Router
A minimalist and fast router framework for golang. Inspired by the most popular node.js web framework, express.js. It implements ServeHTTP
interface so you can use express style routing. It also wraps and extends the net/http Request
and ResponseWriter
into an easy to read and use function signature.
The main features are:
- Simple router, handler, and middleware
- The speed is up to 9 times faster than express.js
- Chainable router, request and response.
- Standard net/http compatible. Ready for google serverless
Get Started
Init folder and install
mkdir app
cd app
go mod init myapp
go get github.com/fastrodev/router
Create main.go file
package main
import (
"github.com/fastrodev/router"
"github.com/fastrodev/router/http"
)
func main() {
app := router.New()
app.Get("/", func(req http.Request, res http.Response) {
res.Send("hello")
})
app.Listen(9000)
}
Run webapp
go run main.go
Routing
You can add a new route with all http method and http param with :param
.
app.Get("/user/:id", handler)
You can append a regular expression in parentheses (())
app.Get("/user/:id([0-9]+)", handler)
Handler
The signature is similar to express.js handler.
func handler(req http.Request, res http.Response) {
res.Send("hello")
}
HTTP headers let the client and the server pass additional information with an HTTP request or response.
header := res.Header()
header.Set("sid", "123321")
Cookie
A cookie is information stored on your computer by a website you visit.
Get a cookie
c, err := req.Cookie("name")
Create a cookie
c := http.NewCookie()
expire := time.Now().Add(5 * time.Minute)

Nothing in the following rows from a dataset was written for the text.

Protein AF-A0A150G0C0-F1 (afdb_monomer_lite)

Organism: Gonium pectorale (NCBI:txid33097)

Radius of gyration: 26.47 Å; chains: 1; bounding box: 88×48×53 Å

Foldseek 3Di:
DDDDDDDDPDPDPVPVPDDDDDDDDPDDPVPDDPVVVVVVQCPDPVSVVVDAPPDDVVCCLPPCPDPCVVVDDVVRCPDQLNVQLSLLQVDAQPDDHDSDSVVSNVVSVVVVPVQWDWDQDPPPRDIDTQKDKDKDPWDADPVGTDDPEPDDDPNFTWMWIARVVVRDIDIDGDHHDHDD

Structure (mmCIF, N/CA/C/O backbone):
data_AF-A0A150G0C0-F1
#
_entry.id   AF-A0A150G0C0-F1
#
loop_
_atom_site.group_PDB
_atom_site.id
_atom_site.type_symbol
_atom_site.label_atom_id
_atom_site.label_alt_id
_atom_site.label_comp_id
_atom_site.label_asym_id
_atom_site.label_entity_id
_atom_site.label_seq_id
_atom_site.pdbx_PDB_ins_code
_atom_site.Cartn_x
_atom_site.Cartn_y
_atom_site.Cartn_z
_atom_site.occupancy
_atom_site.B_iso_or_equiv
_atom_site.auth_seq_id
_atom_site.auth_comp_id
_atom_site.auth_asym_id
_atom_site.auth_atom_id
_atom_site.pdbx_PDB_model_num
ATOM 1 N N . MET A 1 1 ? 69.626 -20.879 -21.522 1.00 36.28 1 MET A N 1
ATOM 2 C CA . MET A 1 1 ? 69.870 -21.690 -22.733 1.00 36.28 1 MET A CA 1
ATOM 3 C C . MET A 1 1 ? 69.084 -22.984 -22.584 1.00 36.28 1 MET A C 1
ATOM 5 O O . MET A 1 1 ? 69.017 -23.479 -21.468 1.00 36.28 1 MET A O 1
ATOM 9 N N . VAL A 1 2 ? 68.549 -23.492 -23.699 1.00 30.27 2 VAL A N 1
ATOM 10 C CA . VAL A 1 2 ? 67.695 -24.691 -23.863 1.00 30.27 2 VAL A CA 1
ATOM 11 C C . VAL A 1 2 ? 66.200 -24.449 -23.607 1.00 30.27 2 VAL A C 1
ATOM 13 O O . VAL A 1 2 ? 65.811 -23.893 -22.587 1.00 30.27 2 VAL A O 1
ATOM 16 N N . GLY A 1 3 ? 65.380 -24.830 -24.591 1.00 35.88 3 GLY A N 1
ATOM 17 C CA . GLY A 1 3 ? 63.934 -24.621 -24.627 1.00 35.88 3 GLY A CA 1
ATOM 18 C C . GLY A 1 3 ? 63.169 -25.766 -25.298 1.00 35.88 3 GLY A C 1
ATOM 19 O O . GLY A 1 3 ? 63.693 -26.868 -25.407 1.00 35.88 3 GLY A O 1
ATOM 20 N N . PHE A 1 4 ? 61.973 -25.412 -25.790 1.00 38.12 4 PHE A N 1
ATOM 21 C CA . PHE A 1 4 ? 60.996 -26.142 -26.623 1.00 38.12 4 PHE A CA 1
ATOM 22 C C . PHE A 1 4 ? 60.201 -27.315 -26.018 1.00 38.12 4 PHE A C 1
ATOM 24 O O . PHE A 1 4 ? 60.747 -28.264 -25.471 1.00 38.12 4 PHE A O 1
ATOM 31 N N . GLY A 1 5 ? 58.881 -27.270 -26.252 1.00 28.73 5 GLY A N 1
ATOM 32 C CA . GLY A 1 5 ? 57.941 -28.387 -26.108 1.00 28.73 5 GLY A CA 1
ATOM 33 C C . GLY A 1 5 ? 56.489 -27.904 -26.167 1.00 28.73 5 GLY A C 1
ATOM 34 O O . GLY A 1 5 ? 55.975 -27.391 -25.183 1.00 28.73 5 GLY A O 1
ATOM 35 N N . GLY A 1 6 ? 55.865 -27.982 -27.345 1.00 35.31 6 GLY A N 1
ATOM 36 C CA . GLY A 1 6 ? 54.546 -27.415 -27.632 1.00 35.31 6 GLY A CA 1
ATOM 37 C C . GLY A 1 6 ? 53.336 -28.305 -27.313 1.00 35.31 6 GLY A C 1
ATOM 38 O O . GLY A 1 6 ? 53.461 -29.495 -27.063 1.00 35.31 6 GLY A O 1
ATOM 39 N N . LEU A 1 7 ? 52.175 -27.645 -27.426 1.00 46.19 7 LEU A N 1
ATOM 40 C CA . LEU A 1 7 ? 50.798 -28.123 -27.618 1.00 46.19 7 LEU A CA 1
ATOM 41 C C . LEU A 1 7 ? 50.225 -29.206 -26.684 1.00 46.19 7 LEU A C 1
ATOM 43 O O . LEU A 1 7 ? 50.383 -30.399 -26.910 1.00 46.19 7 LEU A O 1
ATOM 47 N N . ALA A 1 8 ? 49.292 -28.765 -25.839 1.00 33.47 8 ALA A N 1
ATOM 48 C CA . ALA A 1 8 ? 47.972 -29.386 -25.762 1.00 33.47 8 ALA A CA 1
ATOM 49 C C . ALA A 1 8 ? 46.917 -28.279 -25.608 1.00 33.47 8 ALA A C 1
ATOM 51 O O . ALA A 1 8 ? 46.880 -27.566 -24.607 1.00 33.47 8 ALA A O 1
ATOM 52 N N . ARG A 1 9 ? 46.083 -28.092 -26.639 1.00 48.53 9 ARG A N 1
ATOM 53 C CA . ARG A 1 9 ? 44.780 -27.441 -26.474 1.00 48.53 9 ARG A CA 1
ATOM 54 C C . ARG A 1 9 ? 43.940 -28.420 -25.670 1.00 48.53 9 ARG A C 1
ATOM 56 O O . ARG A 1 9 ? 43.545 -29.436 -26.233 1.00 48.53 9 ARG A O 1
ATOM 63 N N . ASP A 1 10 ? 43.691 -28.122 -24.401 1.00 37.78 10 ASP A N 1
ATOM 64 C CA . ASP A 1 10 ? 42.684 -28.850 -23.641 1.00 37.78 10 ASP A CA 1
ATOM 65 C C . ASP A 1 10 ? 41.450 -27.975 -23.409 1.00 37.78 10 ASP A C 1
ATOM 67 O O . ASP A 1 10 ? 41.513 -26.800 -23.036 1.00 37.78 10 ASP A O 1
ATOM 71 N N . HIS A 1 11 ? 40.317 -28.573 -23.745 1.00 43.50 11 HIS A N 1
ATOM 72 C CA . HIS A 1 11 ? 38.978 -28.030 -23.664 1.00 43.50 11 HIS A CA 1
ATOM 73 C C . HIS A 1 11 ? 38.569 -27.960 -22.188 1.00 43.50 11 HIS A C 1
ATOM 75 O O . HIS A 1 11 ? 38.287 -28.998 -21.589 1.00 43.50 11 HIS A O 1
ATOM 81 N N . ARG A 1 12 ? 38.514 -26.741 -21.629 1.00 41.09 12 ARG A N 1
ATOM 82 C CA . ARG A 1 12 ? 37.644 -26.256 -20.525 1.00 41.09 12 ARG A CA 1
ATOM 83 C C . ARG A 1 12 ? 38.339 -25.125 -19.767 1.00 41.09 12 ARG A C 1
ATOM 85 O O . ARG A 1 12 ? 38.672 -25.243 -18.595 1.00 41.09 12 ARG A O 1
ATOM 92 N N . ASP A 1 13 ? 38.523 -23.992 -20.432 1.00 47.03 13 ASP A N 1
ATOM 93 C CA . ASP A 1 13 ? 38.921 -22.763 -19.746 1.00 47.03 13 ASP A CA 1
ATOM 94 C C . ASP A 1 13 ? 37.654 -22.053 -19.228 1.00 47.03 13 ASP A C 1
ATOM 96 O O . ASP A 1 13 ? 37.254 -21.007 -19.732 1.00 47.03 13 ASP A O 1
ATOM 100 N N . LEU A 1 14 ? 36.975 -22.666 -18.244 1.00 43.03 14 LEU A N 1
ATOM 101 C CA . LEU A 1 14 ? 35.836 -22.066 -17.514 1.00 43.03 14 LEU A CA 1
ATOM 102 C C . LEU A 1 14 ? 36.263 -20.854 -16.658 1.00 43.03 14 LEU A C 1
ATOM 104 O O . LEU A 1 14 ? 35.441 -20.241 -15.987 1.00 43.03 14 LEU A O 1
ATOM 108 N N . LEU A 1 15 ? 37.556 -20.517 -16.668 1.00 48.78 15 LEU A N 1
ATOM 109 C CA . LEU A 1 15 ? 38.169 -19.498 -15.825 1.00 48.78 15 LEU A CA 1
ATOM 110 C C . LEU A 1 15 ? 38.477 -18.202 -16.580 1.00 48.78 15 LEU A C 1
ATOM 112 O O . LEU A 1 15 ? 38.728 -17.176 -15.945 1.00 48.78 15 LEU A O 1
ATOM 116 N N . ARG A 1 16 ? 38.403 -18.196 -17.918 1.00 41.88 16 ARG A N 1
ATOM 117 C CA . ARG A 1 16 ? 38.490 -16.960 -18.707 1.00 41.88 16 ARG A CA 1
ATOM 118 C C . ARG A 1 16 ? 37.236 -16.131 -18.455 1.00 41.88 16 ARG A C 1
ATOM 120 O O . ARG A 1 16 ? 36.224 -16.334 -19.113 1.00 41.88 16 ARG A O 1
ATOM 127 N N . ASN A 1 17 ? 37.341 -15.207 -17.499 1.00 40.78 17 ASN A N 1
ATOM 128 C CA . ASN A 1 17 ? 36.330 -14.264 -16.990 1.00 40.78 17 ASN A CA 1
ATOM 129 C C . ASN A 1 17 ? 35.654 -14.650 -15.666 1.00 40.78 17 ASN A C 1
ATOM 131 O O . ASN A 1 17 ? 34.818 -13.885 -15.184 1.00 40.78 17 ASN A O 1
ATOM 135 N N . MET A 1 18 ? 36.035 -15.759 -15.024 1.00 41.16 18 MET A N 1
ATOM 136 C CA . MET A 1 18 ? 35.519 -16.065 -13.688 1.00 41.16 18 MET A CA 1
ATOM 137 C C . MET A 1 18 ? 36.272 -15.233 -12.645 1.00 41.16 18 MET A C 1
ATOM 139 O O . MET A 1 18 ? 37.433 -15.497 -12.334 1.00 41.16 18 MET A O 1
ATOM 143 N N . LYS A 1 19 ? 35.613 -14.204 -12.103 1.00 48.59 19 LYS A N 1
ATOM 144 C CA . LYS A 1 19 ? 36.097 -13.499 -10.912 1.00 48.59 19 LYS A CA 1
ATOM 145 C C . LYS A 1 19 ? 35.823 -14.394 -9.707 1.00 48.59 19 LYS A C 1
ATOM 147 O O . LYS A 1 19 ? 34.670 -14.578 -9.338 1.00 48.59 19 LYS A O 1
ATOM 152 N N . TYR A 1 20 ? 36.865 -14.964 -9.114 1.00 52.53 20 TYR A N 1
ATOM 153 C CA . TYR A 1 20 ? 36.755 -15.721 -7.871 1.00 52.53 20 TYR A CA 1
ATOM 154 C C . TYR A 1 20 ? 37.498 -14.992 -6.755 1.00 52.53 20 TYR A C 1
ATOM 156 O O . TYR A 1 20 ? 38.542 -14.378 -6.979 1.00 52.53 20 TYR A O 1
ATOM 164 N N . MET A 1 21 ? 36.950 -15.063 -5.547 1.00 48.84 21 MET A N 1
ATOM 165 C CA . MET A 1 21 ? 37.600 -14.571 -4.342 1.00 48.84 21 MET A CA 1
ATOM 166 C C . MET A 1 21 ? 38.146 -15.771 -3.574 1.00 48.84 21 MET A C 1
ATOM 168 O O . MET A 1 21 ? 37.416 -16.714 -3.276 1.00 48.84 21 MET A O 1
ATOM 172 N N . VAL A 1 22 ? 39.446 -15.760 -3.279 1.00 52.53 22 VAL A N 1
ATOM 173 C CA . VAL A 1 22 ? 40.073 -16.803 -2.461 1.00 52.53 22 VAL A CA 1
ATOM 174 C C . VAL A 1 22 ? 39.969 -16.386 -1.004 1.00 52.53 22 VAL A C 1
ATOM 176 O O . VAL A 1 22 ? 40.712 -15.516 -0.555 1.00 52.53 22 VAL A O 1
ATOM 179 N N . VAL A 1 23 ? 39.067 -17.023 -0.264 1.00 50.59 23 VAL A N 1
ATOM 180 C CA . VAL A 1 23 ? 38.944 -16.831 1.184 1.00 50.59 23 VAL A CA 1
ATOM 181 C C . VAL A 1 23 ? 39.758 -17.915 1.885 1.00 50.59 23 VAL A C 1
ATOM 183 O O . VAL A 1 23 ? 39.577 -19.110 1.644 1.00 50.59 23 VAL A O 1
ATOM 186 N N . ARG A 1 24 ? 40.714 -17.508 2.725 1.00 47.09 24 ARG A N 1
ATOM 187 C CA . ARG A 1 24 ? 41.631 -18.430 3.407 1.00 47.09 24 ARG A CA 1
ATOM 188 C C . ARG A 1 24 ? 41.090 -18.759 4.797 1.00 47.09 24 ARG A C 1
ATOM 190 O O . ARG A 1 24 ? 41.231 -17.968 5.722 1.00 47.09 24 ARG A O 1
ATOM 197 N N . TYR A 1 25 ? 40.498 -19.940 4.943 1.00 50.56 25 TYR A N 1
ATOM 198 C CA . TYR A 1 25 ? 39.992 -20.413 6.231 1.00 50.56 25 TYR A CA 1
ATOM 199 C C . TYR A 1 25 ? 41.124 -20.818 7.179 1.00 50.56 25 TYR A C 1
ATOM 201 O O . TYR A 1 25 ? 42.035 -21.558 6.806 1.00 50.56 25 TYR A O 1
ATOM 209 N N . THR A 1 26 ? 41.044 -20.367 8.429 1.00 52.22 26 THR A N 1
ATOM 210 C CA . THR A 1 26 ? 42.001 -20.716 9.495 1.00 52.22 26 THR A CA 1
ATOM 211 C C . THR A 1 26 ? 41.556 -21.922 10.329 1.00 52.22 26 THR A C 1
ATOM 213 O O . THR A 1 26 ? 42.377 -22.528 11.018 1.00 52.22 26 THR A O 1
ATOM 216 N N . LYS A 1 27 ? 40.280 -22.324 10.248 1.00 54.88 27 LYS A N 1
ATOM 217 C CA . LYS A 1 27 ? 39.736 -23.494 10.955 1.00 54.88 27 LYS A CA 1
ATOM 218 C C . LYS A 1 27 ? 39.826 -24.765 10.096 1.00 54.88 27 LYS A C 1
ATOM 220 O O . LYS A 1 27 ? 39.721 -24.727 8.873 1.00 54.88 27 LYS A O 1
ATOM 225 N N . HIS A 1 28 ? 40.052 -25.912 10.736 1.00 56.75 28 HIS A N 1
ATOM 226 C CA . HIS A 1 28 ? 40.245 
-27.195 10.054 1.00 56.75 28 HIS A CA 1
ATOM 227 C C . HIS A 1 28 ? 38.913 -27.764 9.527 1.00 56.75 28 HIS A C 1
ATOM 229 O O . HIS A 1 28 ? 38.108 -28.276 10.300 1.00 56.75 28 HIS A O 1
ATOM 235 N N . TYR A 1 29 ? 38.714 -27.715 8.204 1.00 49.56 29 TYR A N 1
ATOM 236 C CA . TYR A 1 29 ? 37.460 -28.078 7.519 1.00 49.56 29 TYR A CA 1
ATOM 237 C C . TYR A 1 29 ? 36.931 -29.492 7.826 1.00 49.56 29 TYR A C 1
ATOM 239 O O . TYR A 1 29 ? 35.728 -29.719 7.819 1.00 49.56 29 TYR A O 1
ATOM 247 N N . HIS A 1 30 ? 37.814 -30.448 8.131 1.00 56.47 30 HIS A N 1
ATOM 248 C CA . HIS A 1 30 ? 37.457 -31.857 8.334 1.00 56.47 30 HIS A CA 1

c.Name("name").Value("agus").Expires(expire)
Then attach it to response
res.Cookie(c)
Context
You can add a context using the app.Ctx(ctx)
function
app.Ctx(context.Background())
You can access the context from Request
ctx := req.Context()
and use it again via req.WithContext(ctx)
req = req.WithContext(ctx)
Logging
You can add a logger using the app.Log(log)
function
app.Log(log.Default())
Middleware
It have access to the request, the response, and the next function in the application’s request-response cycle.
Application-level middleware
func rootMiddleware(req http.Request, res http.Response, next http.Next) {
if req.URL.Path != "/" {
req = req.ErrorMiddleware(std.ErrAbortHandler, std.StatusForbidden)
next(req, res)
return
}
next(req, res)
}
app.Use(rootMiddleware)
Router-level middleware
handler := func(req http.Request, res http.Response) {
res.Send("hello")
}
middleware := func(req http.Request, res http.Response, next http.Next) {
// put your logic here
next(req, res)
}
app.Get("/", handler, middleware)
Example
You can find above implementations in the following source code: main.go.
Cloud Function
If you want to use serverless computing, you can deploy your codes to google cloud function. With this approach, you don't call the Listen
function again. You must create a new function as the entry point for standard net/http Request
and ResponseWriter
.
Source code: main.go
package function
import (
std "net/http"
"github.com/fastrodev/router"
"github.com/fastrodev/router/http"
)
func createRouter() router.Router {
app := router.New()
app.Get("/", func(req http.Request, res http.Response) {
res.Send("Hello")
})
return app
}
func HelloHTTP(w std.ResponseWriter, r *std.Request) {
createRouter().ServeHTTP(w, r)
}
How to deploy
Reference: deploying the function
gcloud functions deploy HelloHTTP --runtime go113 --trigger-http --allow-unauthenticated
Live demo: HelloHTTP
Benchmarks
Router framework vs standard net/http
You can view the details here: benchmarks
module |
requests/sec |
percentage |
net/http |
89475.41 |
100.00% |
router |
88044.39 |
98.40% |
node.js |
48699.82 |
54.42% |
express.js |
9685.14 |
10.82% |
Contributing
We appreciate your help! The main purpose of this repository is to improve performance and readability, making it faster and easier to use.